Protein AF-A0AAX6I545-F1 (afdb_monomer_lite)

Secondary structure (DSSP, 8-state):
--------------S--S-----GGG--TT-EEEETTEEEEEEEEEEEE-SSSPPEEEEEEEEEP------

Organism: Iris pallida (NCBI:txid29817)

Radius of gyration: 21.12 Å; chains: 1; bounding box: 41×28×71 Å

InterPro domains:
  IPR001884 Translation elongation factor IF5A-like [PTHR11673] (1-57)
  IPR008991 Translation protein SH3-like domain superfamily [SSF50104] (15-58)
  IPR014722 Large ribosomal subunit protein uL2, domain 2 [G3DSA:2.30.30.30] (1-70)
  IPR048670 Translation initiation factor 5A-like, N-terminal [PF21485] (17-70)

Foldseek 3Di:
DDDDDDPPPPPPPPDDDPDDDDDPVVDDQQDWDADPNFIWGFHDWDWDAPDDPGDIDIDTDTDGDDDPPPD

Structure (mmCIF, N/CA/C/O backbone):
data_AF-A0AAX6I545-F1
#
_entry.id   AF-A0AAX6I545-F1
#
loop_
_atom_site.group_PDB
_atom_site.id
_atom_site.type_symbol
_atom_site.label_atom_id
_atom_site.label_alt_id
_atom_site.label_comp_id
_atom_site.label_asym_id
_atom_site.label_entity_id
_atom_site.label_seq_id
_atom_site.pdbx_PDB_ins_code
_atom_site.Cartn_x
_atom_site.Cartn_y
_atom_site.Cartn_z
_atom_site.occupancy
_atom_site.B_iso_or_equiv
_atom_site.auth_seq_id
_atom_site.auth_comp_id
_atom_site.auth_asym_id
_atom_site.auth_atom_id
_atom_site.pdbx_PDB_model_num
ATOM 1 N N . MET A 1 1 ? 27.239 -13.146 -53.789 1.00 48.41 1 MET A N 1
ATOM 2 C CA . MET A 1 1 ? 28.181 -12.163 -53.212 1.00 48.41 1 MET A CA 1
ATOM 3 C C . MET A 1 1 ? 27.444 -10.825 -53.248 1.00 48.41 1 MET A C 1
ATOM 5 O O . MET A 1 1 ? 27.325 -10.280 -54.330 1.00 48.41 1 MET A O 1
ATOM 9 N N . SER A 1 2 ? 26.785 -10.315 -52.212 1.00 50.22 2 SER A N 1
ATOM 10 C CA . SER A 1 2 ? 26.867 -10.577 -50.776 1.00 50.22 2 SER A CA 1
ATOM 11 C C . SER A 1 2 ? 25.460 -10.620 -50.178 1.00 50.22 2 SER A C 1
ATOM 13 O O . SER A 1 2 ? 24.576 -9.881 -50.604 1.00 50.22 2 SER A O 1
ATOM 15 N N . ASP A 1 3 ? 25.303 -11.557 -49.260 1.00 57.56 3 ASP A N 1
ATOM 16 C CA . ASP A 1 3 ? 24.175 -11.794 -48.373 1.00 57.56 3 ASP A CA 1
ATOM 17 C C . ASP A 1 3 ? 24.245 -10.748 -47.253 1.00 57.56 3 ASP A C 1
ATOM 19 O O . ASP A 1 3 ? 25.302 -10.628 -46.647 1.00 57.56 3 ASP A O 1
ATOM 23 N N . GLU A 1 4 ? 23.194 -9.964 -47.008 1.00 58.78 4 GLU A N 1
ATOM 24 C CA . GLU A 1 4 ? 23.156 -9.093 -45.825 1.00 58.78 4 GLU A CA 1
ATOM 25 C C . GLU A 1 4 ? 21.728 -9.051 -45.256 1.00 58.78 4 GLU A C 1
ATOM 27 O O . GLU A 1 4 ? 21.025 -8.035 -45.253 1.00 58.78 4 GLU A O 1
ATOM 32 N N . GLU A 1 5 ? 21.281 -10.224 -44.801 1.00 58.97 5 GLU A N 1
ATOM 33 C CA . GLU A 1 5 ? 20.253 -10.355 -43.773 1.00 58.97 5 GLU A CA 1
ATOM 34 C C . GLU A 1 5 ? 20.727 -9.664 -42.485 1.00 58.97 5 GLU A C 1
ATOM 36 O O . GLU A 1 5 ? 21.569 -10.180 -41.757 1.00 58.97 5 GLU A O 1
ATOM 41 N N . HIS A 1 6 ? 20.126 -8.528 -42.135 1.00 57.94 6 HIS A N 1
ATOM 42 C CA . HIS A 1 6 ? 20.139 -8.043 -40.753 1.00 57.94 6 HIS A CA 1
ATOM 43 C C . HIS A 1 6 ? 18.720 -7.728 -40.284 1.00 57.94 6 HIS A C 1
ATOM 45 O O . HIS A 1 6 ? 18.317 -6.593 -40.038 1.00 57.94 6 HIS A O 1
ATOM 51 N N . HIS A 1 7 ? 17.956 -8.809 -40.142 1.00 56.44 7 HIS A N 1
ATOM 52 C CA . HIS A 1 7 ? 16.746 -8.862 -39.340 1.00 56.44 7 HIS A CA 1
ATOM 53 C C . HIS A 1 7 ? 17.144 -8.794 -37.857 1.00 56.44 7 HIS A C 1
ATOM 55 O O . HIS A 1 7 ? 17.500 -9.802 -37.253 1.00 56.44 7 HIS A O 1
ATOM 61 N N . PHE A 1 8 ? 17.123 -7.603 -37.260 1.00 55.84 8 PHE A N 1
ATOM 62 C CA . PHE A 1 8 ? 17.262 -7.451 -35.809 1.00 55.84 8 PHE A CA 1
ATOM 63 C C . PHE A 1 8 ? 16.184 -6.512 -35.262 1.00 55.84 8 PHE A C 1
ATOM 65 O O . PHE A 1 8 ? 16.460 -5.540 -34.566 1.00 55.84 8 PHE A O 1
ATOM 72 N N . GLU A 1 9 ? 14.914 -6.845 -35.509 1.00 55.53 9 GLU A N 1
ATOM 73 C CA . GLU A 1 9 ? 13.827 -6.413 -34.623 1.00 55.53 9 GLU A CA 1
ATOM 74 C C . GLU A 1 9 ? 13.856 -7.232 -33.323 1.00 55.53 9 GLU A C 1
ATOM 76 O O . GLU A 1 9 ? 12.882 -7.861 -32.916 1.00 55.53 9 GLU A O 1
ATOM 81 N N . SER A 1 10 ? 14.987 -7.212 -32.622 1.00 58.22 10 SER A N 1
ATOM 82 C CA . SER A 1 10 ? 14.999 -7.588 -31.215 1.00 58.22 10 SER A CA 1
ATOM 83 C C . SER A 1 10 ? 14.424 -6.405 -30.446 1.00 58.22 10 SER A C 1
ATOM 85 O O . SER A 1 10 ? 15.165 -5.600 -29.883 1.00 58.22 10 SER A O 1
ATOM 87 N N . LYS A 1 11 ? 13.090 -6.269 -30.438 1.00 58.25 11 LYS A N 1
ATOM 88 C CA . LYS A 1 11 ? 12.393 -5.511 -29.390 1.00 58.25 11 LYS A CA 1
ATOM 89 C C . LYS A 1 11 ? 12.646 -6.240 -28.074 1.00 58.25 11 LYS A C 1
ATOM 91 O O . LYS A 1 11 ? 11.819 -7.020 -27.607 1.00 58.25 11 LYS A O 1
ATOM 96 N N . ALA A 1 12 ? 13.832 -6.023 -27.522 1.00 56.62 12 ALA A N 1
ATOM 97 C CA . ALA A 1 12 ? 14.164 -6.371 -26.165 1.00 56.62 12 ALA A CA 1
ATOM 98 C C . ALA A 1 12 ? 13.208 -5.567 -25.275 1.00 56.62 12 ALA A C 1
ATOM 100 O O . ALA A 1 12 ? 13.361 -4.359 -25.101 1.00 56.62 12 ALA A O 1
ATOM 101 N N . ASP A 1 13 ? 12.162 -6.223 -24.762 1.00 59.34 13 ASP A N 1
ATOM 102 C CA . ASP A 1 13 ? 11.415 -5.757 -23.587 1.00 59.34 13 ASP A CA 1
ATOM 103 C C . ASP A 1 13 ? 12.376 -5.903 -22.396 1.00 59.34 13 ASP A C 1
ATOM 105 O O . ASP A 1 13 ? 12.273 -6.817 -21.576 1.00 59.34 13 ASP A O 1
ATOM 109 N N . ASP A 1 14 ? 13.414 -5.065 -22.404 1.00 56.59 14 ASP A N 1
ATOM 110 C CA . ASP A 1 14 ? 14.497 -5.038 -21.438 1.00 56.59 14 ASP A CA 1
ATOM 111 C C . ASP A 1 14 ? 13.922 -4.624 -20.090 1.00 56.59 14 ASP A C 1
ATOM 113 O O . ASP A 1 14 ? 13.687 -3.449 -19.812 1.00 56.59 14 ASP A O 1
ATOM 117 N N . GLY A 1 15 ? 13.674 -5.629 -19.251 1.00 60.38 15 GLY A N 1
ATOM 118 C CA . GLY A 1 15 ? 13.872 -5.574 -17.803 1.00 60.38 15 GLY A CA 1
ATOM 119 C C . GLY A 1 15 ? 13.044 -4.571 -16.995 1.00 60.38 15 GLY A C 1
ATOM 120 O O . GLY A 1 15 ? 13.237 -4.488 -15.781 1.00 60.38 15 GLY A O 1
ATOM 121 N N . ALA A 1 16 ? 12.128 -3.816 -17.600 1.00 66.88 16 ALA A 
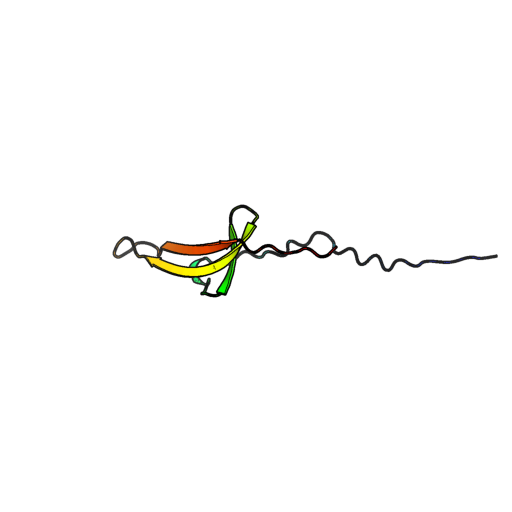N 1
ATOM 122 C CA . ALA A 1 16 ? 11.370 -2.799 -16.891 1.00 66.88 16 ALA A CA 1
ATOM 123 C C . ALA A 1 16 ? 10.335 -3.455 -15.965 1.00 66.88 16 ALA A C 1
ATOM 125 O O . ALA A 1 16 ? 9.461 -4.222 -16.387 1.00 66.88 16 ALA A O 1
ATOM 126 N N . SER A 1 17 ? 10.408 -3.142 -14.670 1.00 68.25 17 SER A N 1
ATOM 127 C CA . SER A 1 17 ? 9.399 -3.593 -13.718 1.00 68.25 17 SER A CA 1
ATOM 128 C C . SER A 1 17 ? 8.044 -2.989 -14.091 1.00 68.25 17 SER A C 1
ATOM 130 O O . SER A 1 17 ? 7.867 -1.774 -14.049 1.00 68.25 17 SER A O 1
ATOM 132 N N . LYS A 1 18 ? 7.047 -3.835 -14.370 1.00 77.69 18 LYS A N 1
ATOM 133 C CA . LYS A 1 18 ? 5.655 -3.422 -14.662 1.00 77.69 18 LYS A CA 1
ATOM 134 C C . LYS A 1 18 ? 4.902 -2.885 -13.433 1.00 77.69 18 LYS A C 1
ATOM 136 O O . LYS A 1 18 ? 3.682 -2.764 -13.447 1.00 77.69 18 LYS A O 1
ATOM 141 N N . THR A 1 19 ? 5.619 -2.619 -12.346 1.00 83.94 19 THR A N 1
ATOM 142 C CA . THR A 1 19 ? 5.102 -2.165 -11.057 1.00 83.94 19 THR A CA 1
ATOM 143 C C . THR A 1 19 ? 5.731 -0.829 -10.716 1.00 83.94 19 THR A C 1
ATOM 145 O O . THR A 1 19 ? 6.941 -0.671 -10.859 1.00 83.94 19 THR A O 1
ATOM 148 N N . TYR A 1 20 ? 4.931 0.094 -10.200 1.00 88.75 20 TYR A N 1
ATOM 149 C CA . TYR A 1 20 ? 5.391 1.386 -9.710 1.00 88.75 20 TYR A CA 1
ATOM 150 C C . TYR A 1 20 ? 4.975 1.556 -8.240 1.00 88.75 20 TYR A C 1
ATOM 152 O O . TYR A 1 20 ? 3.938 1.026 -7.828 1.00 88.75 20 TYR A O 1
ATOM 160 N N . PRO A 1 21 ? 5.776 2.254 -7.417 1.00 90.56 21 PRO A N 1
ATOM 161 C CA . PRO A 1 21 ? 5.406 2.539 -6.038 1.00 90.56 21 PRO A CA 1
ATOM 162 C C . PRO A 1 21 ? 4.250 3.545 -6.001 1.00 90.56 21 PRO A C 1
ATOM 164 O O . PRO A 1 21 ? 4.248 4.541 -6.722 1.00 90.56 21 PRO A O 1
ATOM 167 N N . GLN A 1 22 ? 3.270 3.304 -5.132 1.00 89.56 22 GLN A N 1
ATOM 168 C CA . GLN A 1 22 ? 2.121 4.187 -4.942 1.00 89.56 22 GLN A CA 1
ATOM 169 C C . GLN A 1 22 ? 1.761 4.273 -3.454 1.00 89.56 22 GLN A C 1
ATOM 171 O O . GLN A 1 22 ? 1.874 3.293 -2.716 1.00 89.56 22 GLN A O 1
ATOM 176 N N . GLN A 1 23 ? 1.323 5.451 -2.999 1.00 90.81 23 GLN A N 1
ATOM 177 C CA . GLN A 1 23 ? 0.892 5.653 -1.615 1.00 90.81 23 GLN A CA 1
ATOM 178 C C . GLN A 1 23 ? -0.366 4.829 -1.307 1.00 90.81 23 GLN A C 1
ATOM 180 O O . GLN A 1 23 ? -1.365 4.933 -2.021 1.00 90.81 23 GLN A O 1
ATOM 185 N N . ALA A 1 24 ? -0.359 4.087 -0.195 1.00 86.25 24 ALA A N 1
ATOM 186 C CA . ALA A 1 24 ? -1.467 3.211 0.200 1.00 86.25 24 ALA A CA 1
ATOM 187 C C . ALA A 1 24 ? -2.820 3.943 0.319 1.00 86.25 24 ALA A C 1
ATOM 189 O O . ALA A 1 24 ? -3.849 3.398 -0.067 1.00 86.25 24 ALA A O 1
ATOM 190 N N . GLY A 1 25 ? -2.820 5.207 0.763 1.00 86.06 25 GLY A N 1
ATOM 191 C CA . GLY A 1 25 ? -4.036 6.024 0.881 1.00 86.06 25 GLY A CA 1
ATOM 192 C C . GLY A 1 25 ? -4.675 6.435 -0.453 1.00 86.06 25 GLY A C 1
ATOM 193 O O . GLY A 1 25 ? -5.826 6.854 -0.477 1.00 86.06 25 GLY A O 1
ATOM 194 N N . THR A 1 26 ? -3.954 6.306 -1.569 1.00 89.44 26 THR A N 1
ATOM 195 C CA . THR A 1 26 ? -4.487 6.618 -2.908 1.00 89.44 26 THR A CA 1
ATOM 196 
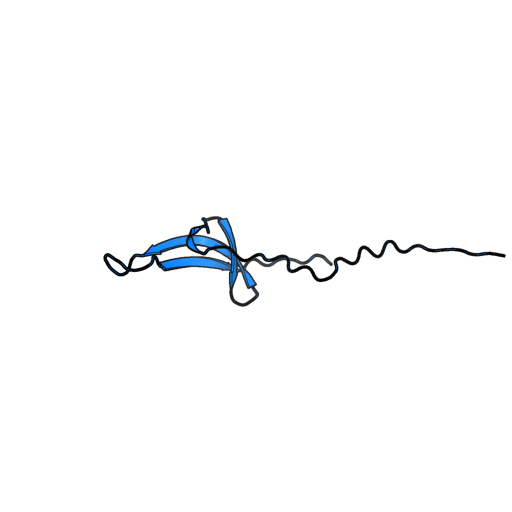C C . THR A 1 26 ? -5.124 5.409 -3.592 1.00 89.44 26 THR A C 1
ATOM 198 O O . THR A 1 26 ? -5.753 5.558 -4.641 1.00 89.44 26 THR A O 1
ATOM 201 N N . ILE A 1 27 ? -4.980 4.216 -3.007 1.00 90.56 27 ILE A N 1
ATOM 202 C CA . ILE A 1 27 ? -5.537 2.977 -3.544 1.00 90.56 27 ILE A CA 1
ATOM 203 C C . ILE A 1 27 ? -7.054 2.979 -3.358 1.00 90.56 27 ILE A C 1
ATOM 205 O O . ILE A 1 27 ? -7.576 3.244 -2.276 1.00 90.56 27 ILE A O 1
ATOM 209 N N . ARG A 1 28 ? -7.773 2.666 -4.437 1.00 90.62 28 ARG A N 1
ATOM 210 C CA . ARG A 1 28 ? -9.239 2.614 -4.476 1.00 90.62 28 ARG A CA 1
ATOM 211 C C . ARG A 1 28 ? -9.711 1.204 -4.827 1.00 90.62 28 ARG A C 1
ATOM 213 O O . ARG A 1 28 ? -8.935 0.386 -5.327 1.00 90.62 28 ARG A O 1
ATOM 220 N N . LYS A 1 29 ? -10.998 0.926 -4.582 1.00 90.88 29 LYS A N 1
ATOM 221 C CA . LYS A 1 29 ? -11.649 -0.314 -5.038 1.00 90.88 29 LYS A CA 1
ATOM 222 C C . LYS A 1 29 ? -11.399 -0.515 -6.535 1.00 90.88 29 LYS A C 1
ATOM 224 O O . LYS A 1 29 ? -11.384 0.451 -7.294 1.00 90.88 29 LYS A O 1
ATOM 229 N N . ASN A 1 30 ? -11.212 -1.768 -6.936 1.00 89.88 30 ASN A N 1
ATOM 230 C CA . ASN A 1 30 ? -10.830 -2.200 -8.2
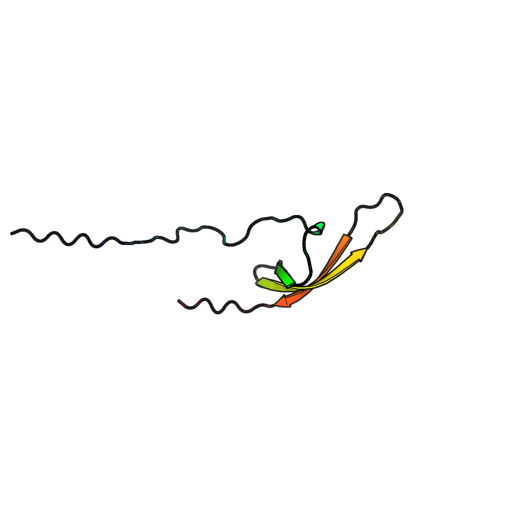83 1.00 89.88 30 ASN A CA 1
ATOM 231 C C . ASN A 1 30 ? -9.418 -1.797 -8.742 1.00 89.88 30 ASN A C 1
ATOM 233 O O . ASN A 1 30 ? -9.064 -2.086 -9.884 1.00 89.88 30 ASN A O 1
ATOM 237 N N . GLY A 1 31 ? -8.601 -1.187 -7.876 1.00 90.56 31 GLY A N 1
ATOM 238 C CA . GLY A 1 31 ? -7.179 -0.976 -8.136 1.00 90.56 31 GLY A CA 1
ATOM 239 C C . GLY A 1 31 ? -6.374 -2.279 -8.113 1.00 90.56 31 GLY A C 1
ATOM 240 O O . GLY A 1 31 ? -6.838 -3.312 -7.618 1.00 90.56 31 GLY A O 1
ATOM 241 N N . TYR A 1 32 ? -5.146 -2.215 -8.624 1.00 90.31 32 TYR A N 1
ATOM 242 C CA . TYR A 1 32 ? -4.200 -3.328 -8.620 1.00 90.31 32 TYR A CA 1
ATOM 243 C C . TYR A 1 32 ? -3.056 -3.027 -7.665 1.00 90.31 32 TYR A C 1
ATOM 245 O O . TYR A 1 32 ? -2.484 -1.940 -7.694 1.00 90.31 32 TYR A O 1
ATOM 253 N N . ILE A 1 33 ? -2.722 -4.003 -6.831 1.00 91.38 33 ILE A N 1
ATOM 254 C CA . ILE A 1 33 ? -1.565 -3.939 -5.943 1.00 91.38 33 ILE A CA 1
ATOM 255 C C . ILE A 1 33 ? -0.808 -5.257 -6.003 1.00 91.38 33 ILE A C 1
ATOM 257 O O . ILE A 1 33 ? -1.360 -6.290 -6.378 1.00 91.38 33 ILE A O 1
ATOM 261 N N . VAL A 1 34 ? 0.460 -5.235 -5.611 1.00 90.19 34 VAL A N 1
ATOM 262 C CA . VAL A 1 34 ? 1.268 -6.449 -5.503 1.00 90.19 34 VAL A CA 1
ATOM 263 C C . VAL A 1 34 ? 1.469 -6.775 -4.031 1.00 90.19 34 VAL A C 1
ATOM 265 O O . VAL A 1 34 ? 2.011 -5.967 -3.281 1.00 90.19 34 VAL A O 1
ATOM 268 N N . ILE A 1 35 ? 1.042 -7.967 -3.616 1.00 89.69 35 ILE A N 1
ATOM 269 C CA . ILE A 1 35 ? 1.252 -8.492 -2.262 1.00 89.69 35 ILE A CA 1
ATOM 270 C C . ILE A 1 35 ? 2.157 -9.715 -2.380 1.00 89.69 35 ILE A C 1
ATOM 272 O O . ILE A 1 35 ? 1.791 -10.679 -3.048 1.00 89.69 35 ILE A O 1
ATOM 276 N N . LYS A 1 36 ? 3.330 -9.692 -1.729 1.00 88.94 36 LYS A N 1
ATOM 277 C CA . LYS A 1 36 ? 4.298 -10.810 -1.730 1.00 88.94 36 LYS A CA 1
ATOM 278 C C . LYS A 1 36 ? 4.570 -11.359 -3.146 1.00 88.94 36 LYS A C 1
ATOM 280 O O . LYS A 1 36 ? 4.429 -12.552 -3.383 1.00 88.94 36 LYS A O 1
ATOM 285 N N . TYR A 1 37 ? 4.914 -10.482 -4.093 1.00 85.75 37 TYR A N 1
ATOM 286 C CA . TYR A 1 37 ? 5.173 -10.824 -5.507 1.00 85.75 37 TYR A CA 1
ATOM 287 C C . TYR A 1 37 ? 3.971 -11.366 -6.296 1.00 85.75 37 TYR A C 1
ATOM 289 O O . TYR A 1 37 ? 4.126 -11.875 -7.406 1.00 85.75 37 TYR A O 1
ATOM 297 N N . HIS A 1 38 ? 2.757 -11.242 -5.763 1.00 88.00 38 HIS A N 1
ATOM 298 C CA . HIS A 1 38 ? 1.543 -11.649 -6.456 1.00 88.00 38 HIS A CA 1
ATOM 299 C C . HIS A 1 38 ? 0.673 -10.438 -6.781 1.00 88.00 38 HIS A C 1
ATOM 301 O O . HIS A 1 38 ? 0.347 -9.670 -5.872 1.00 88.00 38 HIS A O 1
ATOM 307 N N . PRO A 1 39 ? 0.291 -10.249 -8.057 1.00 90.19 39 PRO A N 1
ATOM 308 C CA . PRO A 1 39 ? -0.664 -9.220 -8.415 1.00 90.19 39 PRO A CA 1
ATOM 309 C C . PRO A 1 39 ? -2.034 -9.596 -7.850 1.00 90.19 39 PRO A C 1
ATOM 311 O O . PRO A 1 39 ? -2.525 -10.713 -8.022 1.00 90.19 39 PRO A O 1
ATOM 314 N N . CYS A 1 40 ? -2.649 -8.649 -7.162 1.00 92.12 40 CYS A N 1
ATOM 315 C CA . CYS A 1 40 ? -3.950 -8.787 -6.540 1.00 92.12 40 CYS A CA 1
ATOM 316 C C . CYS A 1 40 ? -4.832 -7.615 -6.967 1.00 92.12 40 CYS A C 1
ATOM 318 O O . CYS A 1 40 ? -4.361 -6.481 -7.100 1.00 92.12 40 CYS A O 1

> DIRECTIONS
Go through the records and report each line that contains "like".

> OUTPUT BELOW
  IPR001884 Translation elongation factor IF5A-like [PTHR11673] (1-57)
  IPR008991 Translation protein SH3-like domain superfamily [SSF50104] (15-58)
  IPR048670 Translation initiation factor 5A-like, N-terminal [PF21485] (17-70)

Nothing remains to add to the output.